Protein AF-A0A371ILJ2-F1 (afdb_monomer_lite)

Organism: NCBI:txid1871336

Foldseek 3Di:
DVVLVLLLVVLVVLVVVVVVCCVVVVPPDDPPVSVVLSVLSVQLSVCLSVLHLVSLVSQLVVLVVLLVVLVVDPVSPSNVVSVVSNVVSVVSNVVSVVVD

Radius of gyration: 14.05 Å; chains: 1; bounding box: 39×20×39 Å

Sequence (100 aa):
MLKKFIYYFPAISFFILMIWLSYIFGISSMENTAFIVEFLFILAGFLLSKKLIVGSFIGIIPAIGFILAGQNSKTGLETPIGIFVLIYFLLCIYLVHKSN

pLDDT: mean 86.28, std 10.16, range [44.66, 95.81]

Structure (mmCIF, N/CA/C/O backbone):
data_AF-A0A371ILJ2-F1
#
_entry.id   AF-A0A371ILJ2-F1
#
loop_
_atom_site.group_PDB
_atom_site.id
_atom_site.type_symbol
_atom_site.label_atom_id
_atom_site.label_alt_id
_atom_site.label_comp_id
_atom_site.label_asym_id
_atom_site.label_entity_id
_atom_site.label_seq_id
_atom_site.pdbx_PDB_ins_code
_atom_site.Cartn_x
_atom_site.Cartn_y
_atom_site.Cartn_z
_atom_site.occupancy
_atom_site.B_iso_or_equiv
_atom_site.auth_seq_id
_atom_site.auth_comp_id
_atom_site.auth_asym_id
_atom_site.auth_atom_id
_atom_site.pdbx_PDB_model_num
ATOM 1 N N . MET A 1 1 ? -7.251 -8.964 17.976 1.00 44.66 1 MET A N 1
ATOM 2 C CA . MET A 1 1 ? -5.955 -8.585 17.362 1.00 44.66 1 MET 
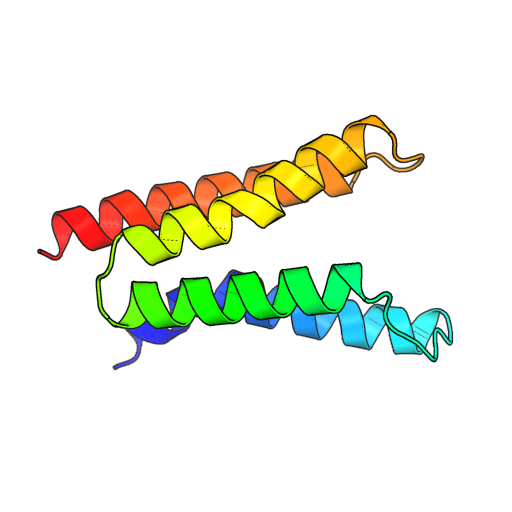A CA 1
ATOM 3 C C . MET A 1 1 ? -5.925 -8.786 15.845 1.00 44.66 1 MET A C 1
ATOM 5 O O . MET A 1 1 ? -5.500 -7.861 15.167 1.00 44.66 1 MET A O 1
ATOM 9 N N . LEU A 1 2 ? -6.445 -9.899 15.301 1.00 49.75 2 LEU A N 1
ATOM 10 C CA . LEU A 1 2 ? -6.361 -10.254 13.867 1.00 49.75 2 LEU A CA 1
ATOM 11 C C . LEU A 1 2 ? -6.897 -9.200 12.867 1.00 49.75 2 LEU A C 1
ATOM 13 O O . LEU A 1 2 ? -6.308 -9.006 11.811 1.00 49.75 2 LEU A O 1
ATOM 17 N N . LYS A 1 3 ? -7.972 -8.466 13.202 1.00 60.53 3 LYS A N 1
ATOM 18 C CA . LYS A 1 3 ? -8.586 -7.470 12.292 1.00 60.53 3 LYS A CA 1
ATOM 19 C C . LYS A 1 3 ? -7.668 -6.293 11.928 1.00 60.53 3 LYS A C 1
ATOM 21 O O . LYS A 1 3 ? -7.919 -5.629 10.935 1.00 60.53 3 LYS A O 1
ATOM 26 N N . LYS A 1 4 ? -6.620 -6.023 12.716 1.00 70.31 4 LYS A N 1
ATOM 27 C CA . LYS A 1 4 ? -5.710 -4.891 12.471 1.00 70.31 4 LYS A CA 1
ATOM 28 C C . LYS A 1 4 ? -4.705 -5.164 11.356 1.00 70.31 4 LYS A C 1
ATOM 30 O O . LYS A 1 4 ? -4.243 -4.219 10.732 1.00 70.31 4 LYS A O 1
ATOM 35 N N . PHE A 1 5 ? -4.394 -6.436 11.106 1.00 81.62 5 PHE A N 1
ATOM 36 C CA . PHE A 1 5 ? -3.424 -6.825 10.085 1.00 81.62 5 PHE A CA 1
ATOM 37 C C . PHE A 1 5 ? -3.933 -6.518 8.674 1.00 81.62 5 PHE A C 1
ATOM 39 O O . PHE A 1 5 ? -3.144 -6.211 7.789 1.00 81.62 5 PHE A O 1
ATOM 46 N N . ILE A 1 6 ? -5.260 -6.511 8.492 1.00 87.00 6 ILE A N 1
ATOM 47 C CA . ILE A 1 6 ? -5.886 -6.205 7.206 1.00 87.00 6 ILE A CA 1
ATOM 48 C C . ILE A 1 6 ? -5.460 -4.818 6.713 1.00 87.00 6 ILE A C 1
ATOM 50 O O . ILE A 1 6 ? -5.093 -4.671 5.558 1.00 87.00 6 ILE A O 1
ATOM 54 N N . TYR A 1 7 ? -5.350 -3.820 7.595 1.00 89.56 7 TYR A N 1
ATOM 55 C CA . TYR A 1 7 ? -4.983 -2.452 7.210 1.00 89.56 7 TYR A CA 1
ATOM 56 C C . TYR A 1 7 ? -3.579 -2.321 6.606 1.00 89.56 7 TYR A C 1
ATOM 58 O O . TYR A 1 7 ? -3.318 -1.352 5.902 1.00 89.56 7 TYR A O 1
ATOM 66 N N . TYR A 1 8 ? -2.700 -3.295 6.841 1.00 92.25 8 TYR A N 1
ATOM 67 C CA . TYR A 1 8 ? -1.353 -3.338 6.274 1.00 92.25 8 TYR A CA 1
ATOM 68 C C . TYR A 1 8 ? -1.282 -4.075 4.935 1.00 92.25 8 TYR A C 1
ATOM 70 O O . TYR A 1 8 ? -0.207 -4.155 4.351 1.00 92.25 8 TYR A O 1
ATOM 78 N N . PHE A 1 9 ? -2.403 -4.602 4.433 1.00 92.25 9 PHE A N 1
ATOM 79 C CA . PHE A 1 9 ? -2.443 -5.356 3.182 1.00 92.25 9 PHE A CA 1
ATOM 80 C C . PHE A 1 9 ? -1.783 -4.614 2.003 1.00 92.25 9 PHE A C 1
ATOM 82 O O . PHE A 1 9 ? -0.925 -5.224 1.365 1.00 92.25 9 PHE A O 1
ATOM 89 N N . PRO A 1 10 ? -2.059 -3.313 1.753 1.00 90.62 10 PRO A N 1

• • •

Exercise description: Without including any pictures, please restate all the records exactly.

Exercise solution:
Protein AF-A0A371ILJ2-F1 (afdb_monomer_lite)

Organism: NCBI:txid1871336

Foldseek 3Di:
DVVLVLLLVVLVVLVVVVVVCCVVVVPPDDPPVSVVLSVLSVQLSVCLSVLHLVSLVSQLVVLVVLLVVLVVDPVSPSNVVSVVSNVVSVVSNVVSVVVD

Radius of gyration: 14.05 Å; chains: 1; bounding box: 39×20×39 Å

Sequence (100 aa):
MLKKFIYYFPAISFFILMIWLSYIFGISSMENTAFIVEFLFILAGFLLSKKLIVGSFIGIIPAIGFILAGQNSKTGLETPIGIFVLIYFLLCIYLVHKSN

pLDDT: mean 86.28, std 10.16, range [44.66, 95.81]

Structure (mmCIF, N/CA/C/O backbone):
data_AF-A0A371ILJ2-F1
#
_entry.id   AF-A0A371ILJ2-F1
#
loop_
_atom_site.group_PDB
_atom_site.id
_atom_site.type_symbol
_atom_site.label_atom_id
_atom_site.label_alt_id
_atom_site.label_comp_id
_atom_site.label_asym_id
_atom_site.label_entity_id
_atom_site.label_seq_id
_atom_site.pdbx_PDB_ins_code
_atom_site.Cartn_x
_atom_site.Cartn_y
_atom_site.Cartn_z
_atom_site.occupancy
_atom_site.B_iso_or_equiv
_atom_site.auth_seq_id
_atom_site.auth_comp_id
_atom_site.auth_asym_id
_atom_site.auth_atom_id
_atom_site.pdbx_PDB_model_num
ATOM 1 N N . MET A 1 1 ? -7.251 -8.964 17.976 1.00 44.66 1 MET A N 1
ATOM 2 C CA . MET A 1 1 ? -5.955 -8.585 17.362 1.00 44.66 1 MET 
A CA 1
ATOM 3 C C . MET A 1 1 ? -5.925 -8.786 15.845 1.00 44.66 1 MET A C 1
ATOM 5 O O . MET A 1 1 ? -5.500 -7.861 15.167 1.00 44.66 1 MET A O 1
ATOM 9 N N . LEU A 1 2 ? -6.445 -9.899 15.301 1.00 49.75 2 LEU A N 1
ATOM 10 C CA . LEU A 1 2 ? -6.361 -10.254 13.867 1.00 49.75 2 LEU A CA 1
ATOM 11 C C . LEU A 1 2 ? -6.897 -9.200 12.867 1.00 49.75 2 LEU A C 1
ATOM 13 O O . LEU A 1 2 ? -6.308 -9.006 11.811 1.00 49.75 2 LEU A O 1
ATOM 17 N N . LYS A 1 3 ? -7.972 -8.466 13.202 1.00 60.53 3 LYS A N 1
ATOM 18 C CA . LYS A 1 3 ? -8.586 -7.470 12.292 1.00 60.53 3 LYS A CA 1
ATOM 19 C C . LYS A 1 3 ? -7.668 -6.293 11.928 1.00 60.53 3 LYS A C 1
ATOM 21 O O . LYS A 1 3 ? -7.919 -5.629 10.935 1.00 60.53 3 LYS A O 1
ATOM 26 N N . LYS A 1 4 ? -6.620 -6.023 12.716 1.00 70.31 4 LYS A N 1
ATOM 27 C CA . LYS A 1 4 ? -5.710 -4.891 12.471 1.00 70.31 4 LYS A CA 1
ATOM 28 C C . LYS A 1 4 ? -4.705 -5.164 11.356 1.00 70.31 4 LYS A C 1
ATOM 30 O O . LYS A 1 4 ? -4.243 -4.219 10.732 1.00 70.31 4 LYS A O 1
ATOM 35 N N . PHE A 1 5 ? -4.394 -6.436 11.106 1.00 81.62 5 PHE A N 1
ATOM 36 C CA . PHE A 1 5 ? -3.424 -6.825 10.085 1.00 81.62 5 PHE A CA 1
ATOM 37 C C . PHE A 1 5 ? -3.933 -6.518 8.674 1.00 81.62 5 PHE A C 1
ATOM 39 O O . PHE A 1 5 ? -3.144 -6.211 7.789 1.00 81.62 5 PHE A O 1
ATOM 46 N N . ILE A 1 6 ? -5.260 -6.511 8.492 1.00 87.00 6 ILE A N 1
ATOM 47 C CA . ILE A 1 6 ? -5.886 -6.205 7.206 1.00 87.00 6 ILE A CA 1
ATOM 48 C C . ILE A 1 6 ? -5.460 -4.818 6.713 1.00 87.00 6 ILE A C 1
ATOM 50 O O . ILE A 1 6 ? -5.093 -4.671 5.558 1.00 87.00 6 ILE A O 1
ATOM 54 N N . TYR A 1 7 ? -5.350 -3.820 7.595 1.00 89.56 7 TYR A N 1
ATOM 55 C CA . TYR A 1 7 ? -4.983 -2.452 7.210 1.00 89.56 7 TYR A CA 1
ATOM 56 C C . TYR A 1 7 ? -3.579 -2.321 6.606 1.00 89.56 7 TYR A C 1
ATOM 58 O O . TYR A 1 7 ? -3.318 -1.352 5.902 1.00 89.56 7 TYR A O 1
ATOM 66 N N . TYR A 1 8 ? -2.700 -3.295 6.841 1.00 92.25 8 TYR A N 1
ATOM 67 C CA . TYR A 1 8 ? -1.353 -3.338 6.274 1.00 92.25 8 TYR A CA 1
ATOM 68 C C . TYR A 1 8 ? -1.282 -4.075 4.935 1.00 92.25 8 TYR A C 1
ATOM 70 O O . TYR A 1 8 ? -0.207 -4.155 4.351 1.00 92.25 8 TYR A O 1
ATOM 78 N N . PHE A 1 9 ? -2.403 -4.602 4.433 1.00 92.25 9 PHE A N 1
ATOM 79 C CA . PHE A 1 9 ? -2.443 -5.356 3.182 1.00 92.25 9 PHE A CA 1
ATOM 80 C C . PHE A 1 9 ? -1.783 -4.614 2.003 1.00 92.25 9 PHE A C 1
ATOM 82 O O . PHE A 1 9 ? -0.925 -5.224 1.365 1.00 92.25 9 PHE A O 1
ATOM 89 N N . PRO A 1 10 ? -2.059 -3.313 1.753 1.00 90.62 10 PRO A N 1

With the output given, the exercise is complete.